**Stored entries:**
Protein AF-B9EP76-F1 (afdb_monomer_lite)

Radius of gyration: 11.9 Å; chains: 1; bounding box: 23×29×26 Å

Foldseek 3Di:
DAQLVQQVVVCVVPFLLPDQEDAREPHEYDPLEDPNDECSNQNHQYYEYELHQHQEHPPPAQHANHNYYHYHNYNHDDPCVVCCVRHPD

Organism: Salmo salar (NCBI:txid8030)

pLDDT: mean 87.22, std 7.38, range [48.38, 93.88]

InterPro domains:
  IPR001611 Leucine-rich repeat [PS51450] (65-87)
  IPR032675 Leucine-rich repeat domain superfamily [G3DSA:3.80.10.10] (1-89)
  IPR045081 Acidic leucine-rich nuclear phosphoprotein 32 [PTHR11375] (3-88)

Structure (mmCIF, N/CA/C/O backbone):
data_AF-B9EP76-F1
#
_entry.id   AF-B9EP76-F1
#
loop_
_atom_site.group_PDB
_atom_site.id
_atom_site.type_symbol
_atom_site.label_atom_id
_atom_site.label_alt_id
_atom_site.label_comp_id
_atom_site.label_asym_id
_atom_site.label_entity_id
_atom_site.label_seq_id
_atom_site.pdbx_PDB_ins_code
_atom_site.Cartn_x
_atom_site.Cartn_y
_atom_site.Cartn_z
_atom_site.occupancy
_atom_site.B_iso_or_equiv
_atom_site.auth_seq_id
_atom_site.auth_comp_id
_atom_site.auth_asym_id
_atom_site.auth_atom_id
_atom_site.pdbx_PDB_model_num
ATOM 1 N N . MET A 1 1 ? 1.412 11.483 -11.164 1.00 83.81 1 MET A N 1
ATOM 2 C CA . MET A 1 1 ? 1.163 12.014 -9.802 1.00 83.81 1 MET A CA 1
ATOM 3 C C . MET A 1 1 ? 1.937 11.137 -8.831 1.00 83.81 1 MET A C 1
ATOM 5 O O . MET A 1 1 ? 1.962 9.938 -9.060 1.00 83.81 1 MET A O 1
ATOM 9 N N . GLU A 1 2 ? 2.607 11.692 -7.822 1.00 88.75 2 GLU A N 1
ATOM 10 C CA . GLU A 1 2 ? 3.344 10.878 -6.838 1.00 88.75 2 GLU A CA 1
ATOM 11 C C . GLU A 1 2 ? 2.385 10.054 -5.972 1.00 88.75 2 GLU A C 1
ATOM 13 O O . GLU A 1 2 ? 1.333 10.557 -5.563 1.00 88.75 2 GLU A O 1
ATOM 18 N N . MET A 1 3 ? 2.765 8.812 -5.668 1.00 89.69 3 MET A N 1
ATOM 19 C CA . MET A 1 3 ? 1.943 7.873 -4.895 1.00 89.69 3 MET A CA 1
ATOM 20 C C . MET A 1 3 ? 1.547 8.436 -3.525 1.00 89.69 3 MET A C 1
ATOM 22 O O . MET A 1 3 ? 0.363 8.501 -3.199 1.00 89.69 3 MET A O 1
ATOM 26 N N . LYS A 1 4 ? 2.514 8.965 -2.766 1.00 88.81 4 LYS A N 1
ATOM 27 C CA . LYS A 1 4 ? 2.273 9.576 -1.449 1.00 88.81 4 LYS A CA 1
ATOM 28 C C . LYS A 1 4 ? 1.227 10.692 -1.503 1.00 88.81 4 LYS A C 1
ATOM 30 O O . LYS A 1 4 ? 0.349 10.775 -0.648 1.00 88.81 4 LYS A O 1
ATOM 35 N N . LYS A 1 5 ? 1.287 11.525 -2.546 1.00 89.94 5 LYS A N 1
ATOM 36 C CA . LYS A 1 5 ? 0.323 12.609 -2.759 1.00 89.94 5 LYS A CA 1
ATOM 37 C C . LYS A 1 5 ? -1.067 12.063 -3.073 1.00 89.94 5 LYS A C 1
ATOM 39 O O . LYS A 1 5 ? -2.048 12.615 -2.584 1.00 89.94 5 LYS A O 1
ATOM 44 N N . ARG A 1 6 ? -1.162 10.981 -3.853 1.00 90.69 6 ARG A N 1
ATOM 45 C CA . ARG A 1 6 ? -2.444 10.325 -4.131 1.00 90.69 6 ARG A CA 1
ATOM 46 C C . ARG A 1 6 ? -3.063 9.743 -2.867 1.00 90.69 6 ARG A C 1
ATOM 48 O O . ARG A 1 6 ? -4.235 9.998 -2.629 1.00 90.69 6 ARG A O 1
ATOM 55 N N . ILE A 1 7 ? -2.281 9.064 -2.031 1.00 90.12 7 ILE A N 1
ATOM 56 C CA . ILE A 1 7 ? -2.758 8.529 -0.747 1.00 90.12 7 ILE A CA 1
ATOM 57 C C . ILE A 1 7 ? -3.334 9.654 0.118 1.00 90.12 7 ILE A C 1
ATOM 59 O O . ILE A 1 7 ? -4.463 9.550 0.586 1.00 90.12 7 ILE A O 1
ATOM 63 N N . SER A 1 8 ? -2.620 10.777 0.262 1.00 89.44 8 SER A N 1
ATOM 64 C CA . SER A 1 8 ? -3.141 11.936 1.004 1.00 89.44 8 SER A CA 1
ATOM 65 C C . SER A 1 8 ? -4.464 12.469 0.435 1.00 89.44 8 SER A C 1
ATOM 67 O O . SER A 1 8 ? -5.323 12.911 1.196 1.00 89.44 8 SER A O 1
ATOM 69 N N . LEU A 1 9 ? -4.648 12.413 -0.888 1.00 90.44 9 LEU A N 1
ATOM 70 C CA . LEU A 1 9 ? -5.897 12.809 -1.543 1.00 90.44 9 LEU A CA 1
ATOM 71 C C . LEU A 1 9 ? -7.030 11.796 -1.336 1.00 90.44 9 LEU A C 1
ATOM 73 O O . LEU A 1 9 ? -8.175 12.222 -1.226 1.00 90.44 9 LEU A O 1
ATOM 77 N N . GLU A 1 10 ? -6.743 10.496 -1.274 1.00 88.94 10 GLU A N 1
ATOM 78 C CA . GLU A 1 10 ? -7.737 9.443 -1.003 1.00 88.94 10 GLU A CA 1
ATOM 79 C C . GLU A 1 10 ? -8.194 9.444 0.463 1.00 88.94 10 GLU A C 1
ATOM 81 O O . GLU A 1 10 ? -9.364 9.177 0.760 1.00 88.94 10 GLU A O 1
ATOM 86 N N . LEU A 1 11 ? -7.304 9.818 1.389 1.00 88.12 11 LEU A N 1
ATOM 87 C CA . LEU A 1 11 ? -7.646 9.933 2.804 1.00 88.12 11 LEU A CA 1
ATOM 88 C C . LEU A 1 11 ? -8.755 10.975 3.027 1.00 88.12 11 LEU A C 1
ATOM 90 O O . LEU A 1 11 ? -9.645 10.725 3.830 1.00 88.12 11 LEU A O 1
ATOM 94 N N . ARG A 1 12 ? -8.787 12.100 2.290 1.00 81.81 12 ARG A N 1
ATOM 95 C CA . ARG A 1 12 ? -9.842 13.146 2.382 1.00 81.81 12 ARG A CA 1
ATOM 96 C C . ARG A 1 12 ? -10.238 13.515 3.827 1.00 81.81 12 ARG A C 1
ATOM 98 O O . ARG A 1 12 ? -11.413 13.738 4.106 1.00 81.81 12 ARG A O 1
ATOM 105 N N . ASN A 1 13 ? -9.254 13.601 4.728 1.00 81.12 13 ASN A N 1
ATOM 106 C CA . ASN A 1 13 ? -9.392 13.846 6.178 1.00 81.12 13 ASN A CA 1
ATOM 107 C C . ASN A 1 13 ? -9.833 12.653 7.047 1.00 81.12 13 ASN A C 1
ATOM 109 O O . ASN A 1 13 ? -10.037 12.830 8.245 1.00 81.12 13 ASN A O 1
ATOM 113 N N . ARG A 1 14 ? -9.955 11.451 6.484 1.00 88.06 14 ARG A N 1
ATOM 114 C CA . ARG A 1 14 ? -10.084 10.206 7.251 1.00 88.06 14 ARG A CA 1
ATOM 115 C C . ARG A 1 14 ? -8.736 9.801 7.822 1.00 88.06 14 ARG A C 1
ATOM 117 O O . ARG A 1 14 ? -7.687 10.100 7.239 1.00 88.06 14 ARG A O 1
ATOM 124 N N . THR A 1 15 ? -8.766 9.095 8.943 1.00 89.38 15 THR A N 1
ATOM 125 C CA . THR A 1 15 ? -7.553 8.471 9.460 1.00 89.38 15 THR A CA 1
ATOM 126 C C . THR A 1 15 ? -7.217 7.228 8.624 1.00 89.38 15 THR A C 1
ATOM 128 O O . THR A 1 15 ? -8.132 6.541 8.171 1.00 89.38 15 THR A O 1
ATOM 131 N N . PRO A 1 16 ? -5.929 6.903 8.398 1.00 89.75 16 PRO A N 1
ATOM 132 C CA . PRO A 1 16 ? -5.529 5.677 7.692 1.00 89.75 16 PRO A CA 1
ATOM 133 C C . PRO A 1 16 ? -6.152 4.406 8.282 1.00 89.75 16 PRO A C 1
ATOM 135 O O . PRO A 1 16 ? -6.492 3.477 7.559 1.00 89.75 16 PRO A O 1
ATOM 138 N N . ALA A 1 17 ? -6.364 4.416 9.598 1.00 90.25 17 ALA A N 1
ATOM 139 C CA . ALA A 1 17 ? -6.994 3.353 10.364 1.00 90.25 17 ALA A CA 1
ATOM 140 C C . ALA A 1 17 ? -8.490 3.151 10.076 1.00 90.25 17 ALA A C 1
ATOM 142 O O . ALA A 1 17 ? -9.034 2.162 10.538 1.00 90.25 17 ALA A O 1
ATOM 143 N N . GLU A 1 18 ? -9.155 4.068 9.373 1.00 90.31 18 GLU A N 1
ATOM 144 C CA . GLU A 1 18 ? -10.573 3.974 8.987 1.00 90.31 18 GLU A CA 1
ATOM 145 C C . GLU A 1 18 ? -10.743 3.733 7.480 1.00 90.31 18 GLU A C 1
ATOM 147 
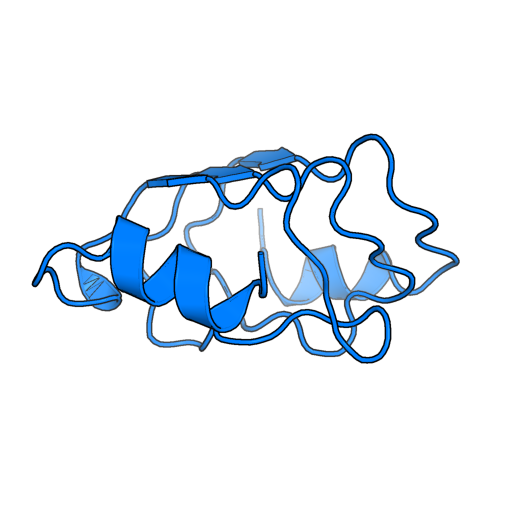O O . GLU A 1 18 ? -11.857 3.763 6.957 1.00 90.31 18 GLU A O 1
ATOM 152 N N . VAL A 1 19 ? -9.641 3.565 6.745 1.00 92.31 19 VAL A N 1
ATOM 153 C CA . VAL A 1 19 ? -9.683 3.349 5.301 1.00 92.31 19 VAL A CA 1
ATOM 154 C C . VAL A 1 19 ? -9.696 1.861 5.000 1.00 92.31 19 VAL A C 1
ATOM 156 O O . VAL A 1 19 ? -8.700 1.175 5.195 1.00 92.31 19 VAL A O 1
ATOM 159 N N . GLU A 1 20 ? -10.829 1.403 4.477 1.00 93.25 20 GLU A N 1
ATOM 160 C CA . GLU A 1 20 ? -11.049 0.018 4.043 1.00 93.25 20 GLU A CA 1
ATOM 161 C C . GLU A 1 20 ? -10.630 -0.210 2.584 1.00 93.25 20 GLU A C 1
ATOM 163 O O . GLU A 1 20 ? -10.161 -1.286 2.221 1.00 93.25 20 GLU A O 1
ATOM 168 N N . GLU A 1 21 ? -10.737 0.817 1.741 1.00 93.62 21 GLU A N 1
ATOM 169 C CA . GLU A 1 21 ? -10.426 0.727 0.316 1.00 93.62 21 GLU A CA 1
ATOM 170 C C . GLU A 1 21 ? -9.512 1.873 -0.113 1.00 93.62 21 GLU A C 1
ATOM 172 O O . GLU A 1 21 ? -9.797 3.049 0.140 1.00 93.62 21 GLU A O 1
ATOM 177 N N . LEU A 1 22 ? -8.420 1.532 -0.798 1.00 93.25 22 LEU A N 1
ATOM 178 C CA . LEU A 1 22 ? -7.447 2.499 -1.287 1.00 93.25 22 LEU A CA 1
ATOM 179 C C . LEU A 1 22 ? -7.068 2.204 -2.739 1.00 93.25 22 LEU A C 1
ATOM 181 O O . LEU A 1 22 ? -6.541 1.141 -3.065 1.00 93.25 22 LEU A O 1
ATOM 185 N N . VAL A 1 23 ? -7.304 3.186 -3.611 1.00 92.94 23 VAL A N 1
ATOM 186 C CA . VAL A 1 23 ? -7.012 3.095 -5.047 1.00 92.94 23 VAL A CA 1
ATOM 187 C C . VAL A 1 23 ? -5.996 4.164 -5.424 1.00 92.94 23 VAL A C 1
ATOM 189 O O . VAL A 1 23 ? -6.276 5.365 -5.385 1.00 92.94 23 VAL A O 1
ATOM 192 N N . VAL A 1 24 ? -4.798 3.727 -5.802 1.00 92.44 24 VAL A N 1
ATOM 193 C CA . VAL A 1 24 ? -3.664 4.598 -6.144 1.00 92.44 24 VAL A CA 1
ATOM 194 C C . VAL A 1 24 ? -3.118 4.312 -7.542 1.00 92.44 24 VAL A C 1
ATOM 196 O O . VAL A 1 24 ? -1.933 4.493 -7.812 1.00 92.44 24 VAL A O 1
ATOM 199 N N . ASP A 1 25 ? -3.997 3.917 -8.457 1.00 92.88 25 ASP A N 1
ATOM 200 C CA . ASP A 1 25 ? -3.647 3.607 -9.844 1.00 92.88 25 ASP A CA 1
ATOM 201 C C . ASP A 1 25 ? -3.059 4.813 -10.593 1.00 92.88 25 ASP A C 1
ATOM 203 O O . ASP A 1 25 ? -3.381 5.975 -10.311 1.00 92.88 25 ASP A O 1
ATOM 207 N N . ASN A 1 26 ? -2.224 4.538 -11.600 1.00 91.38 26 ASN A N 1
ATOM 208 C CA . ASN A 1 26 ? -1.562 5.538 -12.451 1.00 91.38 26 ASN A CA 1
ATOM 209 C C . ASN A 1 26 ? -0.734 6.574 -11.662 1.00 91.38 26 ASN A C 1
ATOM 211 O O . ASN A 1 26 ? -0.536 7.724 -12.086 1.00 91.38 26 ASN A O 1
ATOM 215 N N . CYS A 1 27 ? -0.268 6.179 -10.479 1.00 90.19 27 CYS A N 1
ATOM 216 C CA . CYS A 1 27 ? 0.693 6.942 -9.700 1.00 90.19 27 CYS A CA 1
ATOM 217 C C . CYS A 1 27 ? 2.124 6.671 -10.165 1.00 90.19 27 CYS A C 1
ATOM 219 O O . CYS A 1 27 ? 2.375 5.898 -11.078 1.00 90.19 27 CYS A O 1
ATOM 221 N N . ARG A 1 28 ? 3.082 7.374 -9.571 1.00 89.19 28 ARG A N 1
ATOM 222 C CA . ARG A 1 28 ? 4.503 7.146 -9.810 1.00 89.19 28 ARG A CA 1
--
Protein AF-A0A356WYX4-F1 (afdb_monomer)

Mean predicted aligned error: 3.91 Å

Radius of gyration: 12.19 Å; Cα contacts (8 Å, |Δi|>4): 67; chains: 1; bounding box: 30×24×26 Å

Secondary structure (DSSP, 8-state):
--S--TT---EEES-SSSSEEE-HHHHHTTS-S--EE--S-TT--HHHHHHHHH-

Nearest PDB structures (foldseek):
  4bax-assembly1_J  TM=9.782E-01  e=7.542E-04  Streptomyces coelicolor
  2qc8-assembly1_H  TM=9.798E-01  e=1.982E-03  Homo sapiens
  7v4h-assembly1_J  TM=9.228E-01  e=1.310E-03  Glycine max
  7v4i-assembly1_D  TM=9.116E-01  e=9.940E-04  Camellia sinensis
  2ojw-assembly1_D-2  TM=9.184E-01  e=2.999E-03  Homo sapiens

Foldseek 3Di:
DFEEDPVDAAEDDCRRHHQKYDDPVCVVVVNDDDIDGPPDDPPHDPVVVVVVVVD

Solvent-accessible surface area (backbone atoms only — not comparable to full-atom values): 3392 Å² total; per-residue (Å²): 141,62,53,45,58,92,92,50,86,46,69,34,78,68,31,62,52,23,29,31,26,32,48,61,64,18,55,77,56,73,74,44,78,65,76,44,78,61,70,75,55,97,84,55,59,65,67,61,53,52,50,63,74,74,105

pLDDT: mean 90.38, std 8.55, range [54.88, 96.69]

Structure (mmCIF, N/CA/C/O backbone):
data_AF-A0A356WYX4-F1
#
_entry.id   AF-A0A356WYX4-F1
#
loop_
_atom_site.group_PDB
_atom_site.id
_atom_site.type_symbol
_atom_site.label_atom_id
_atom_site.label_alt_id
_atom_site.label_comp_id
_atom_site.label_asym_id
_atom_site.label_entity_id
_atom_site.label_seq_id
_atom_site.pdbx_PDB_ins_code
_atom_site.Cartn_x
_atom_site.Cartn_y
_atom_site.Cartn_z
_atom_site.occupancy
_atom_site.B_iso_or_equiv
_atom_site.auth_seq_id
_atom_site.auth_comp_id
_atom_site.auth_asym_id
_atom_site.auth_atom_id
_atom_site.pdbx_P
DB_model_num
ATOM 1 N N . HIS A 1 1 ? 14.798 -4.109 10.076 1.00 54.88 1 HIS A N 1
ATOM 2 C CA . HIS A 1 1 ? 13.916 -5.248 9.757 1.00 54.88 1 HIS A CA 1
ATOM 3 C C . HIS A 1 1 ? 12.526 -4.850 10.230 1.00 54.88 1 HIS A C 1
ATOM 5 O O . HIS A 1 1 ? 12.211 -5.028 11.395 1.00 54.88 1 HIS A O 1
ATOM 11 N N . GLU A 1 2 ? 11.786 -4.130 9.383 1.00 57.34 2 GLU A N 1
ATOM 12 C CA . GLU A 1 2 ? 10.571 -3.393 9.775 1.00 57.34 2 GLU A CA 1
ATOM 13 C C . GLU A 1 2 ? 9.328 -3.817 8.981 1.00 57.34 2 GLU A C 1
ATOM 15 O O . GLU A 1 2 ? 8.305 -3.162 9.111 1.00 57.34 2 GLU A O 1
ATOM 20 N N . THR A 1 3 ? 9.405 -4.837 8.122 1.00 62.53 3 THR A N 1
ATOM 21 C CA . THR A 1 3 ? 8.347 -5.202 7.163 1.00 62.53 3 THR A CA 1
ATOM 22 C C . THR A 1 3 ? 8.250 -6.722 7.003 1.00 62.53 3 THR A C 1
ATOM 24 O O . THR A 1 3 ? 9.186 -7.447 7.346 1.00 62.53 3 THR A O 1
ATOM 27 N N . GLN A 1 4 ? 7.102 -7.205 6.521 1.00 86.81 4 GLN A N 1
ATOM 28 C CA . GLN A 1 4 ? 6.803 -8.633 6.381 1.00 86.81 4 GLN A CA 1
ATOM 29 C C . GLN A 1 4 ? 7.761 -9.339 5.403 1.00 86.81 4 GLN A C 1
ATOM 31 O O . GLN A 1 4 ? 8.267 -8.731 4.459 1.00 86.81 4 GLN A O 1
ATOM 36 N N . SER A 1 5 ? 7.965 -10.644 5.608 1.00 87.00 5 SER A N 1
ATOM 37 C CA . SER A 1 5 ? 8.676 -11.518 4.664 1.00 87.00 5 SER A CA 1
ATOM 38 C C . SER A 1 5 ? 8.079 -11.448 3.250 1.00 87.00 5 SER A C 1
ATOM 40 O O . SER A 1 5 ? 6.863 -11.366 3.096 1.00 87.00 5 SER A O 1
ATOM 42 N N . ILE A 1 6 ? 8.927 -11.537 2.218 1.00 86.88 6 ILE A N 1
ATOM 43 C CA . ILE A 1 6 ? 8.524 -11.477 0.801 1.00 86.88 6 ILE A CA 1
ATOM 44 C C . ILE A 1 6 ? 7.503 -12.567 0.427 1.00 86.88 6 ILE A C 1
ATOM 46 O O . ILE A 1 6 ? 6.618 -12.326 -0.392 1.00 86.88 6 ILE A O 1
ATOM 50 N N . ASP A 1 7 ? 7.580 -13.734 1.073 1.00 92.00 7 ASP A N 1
--
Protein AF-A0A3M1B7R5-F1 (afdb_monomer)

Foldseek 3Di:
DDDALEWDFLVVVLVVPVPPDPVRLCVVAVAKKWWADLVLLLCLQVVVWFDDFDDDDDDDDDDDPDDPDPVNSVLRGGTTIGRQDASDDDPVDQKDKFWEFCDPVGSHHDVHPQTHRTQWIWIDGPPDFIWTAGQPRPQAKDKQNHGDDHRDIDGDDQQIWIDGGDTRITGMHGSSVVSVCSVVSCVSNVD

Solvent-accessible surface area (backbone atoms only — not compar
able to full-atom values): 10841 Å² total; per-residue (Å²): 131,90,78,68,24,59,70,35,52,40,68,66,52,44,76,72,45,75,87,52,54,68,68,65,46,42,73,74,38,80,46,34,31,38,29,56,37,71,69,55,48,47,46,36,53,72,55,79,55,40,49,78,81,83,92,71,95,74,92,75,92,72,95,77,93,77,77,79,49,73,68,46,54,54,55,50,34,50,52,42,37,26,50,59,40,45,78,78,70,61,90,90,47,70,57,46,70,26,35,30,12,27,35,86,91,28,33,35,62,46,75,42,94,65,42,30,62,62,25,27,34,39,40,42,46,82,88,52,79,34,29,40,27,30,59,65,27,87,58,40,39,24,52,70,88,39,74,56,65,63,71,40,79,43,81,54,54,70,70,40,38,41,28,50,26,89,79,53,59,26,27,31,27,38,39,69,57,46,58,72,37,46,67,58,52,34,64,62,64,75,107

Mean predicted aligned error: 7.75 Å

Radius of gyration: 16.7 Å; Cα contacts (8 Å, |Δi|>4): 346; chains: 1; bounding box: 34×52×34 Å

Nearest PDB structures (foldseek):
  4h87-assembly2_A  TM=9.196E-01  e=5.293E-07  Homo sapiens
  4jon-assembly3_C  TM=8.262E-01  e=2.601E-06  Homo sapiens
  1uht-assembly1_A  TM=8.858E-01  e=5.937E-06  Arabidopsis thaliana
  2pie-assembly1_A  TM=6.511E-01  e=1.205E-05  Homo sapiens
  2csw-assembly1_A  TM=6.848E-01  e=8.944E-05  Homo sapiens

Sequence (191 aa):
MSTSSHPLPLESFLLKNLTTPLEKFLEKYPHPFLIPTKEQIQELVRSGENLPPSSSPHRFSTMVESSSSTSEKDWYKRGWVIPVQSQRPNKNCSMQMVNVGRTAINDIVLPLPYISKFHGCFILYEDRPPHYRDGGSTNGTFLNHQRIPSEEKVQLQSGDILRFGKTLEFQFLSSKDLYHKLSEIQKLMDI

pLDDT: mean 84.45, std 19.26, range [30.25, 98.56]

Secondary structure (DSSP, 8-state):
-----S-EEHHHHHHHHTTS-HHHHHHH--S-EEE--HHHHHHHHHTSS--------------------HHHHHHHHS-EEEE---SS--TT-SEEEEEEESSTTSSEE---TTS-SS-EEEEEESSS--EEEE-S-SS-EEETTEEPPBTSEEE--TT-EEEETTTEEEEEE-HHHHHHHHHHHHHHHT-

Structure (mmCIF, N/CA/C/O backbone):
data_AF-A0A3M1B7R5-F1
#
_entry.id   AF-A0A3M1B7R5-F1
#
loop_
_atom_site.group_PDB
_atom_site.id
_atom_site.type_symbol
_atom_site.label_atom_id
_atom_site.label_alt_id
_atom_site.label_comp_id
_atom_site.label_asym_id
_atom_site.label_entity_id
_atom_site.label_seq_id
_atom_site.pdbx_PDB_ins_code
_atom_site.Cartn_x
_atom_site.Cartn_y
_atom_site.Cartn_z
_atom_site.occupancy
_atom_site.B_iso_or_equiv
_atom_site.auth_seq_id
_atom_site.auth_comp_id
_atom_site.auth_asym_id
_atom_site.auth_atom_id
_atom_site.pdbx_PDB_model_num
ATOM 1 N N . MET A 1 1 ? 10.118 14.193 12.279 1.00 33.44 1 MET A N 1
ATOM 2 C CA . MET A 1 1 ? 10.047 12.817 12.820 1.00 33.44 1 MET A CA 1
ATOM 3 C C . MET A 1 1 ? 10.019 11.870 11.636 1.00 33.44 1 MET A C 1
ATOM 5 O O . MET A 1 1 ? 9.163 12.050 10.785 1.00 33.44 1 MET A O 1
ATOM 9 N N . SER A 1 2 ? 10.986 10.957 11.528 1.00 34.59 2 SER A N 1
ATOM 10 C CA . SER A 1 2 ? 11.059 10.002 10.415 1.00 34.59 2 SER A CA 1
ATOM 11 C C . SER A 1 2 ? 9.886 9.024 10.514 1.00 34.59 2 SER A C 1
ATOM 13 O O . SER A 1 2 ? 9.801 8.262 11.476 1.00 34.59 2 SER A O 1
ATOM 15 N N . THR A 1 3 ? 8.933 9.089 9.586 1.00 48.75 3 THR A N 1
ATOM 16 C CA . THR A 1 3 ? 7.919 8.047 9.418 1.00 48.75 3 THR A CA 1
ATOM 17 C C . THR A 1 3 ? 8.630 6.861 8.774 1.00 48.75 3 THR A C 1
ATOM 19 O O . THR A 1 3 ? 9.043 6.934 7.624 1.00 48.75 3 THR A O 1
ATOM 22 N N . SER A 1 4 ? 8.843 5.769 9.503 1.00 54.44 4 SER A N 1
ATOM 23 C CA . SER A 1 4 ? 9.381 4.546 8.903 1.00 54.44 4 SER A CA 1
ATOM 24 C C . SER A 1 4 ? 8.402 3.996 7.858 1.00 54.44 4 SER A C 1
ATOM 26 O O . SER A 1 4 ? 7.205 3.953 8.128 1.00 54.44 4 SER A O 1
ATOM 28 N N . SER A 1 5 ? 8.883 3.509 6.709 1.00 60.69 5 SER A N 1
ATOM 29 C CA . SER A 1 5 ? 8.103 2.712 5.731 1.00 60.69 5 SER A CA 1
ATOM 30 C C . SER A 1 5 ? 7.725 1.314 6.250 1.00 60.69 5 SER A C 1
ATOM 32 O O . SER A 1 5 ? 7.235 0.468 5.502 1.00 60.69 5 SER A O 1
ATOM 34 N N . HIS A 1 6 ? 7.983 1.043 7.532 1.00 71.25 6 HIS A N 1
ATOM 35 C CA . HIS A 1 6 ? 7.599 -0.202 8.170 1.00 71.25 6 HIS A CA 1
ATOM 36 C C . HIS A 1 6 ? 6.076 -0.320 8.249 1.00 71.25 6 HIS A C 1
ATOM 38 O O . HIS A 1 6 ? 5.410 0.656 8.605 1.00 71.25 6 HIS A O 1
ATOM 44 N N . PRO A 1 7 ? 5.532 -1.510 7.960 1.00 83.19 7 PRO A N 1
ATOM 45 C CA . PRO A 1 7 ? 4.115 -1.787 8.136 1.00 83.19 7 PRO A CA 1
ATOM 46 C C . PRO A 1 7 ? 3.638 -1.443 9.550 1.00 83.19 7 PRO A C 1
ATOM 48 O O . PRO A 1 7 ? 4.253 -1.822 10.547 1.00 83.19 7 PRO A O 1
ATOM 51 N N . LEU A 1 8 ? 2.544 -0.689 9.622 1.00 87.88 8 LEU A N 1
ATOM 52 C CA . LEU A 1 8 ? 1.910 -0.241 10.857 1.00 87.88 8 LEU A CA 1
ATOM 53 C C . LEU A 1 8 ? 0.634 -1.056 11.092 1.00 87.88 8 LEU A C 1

**EXERCISE AIM:** What is needed here is how many lines of the entries contain "area"; give that number alone.

**ANSWER TO THIS PROBLEM:** 2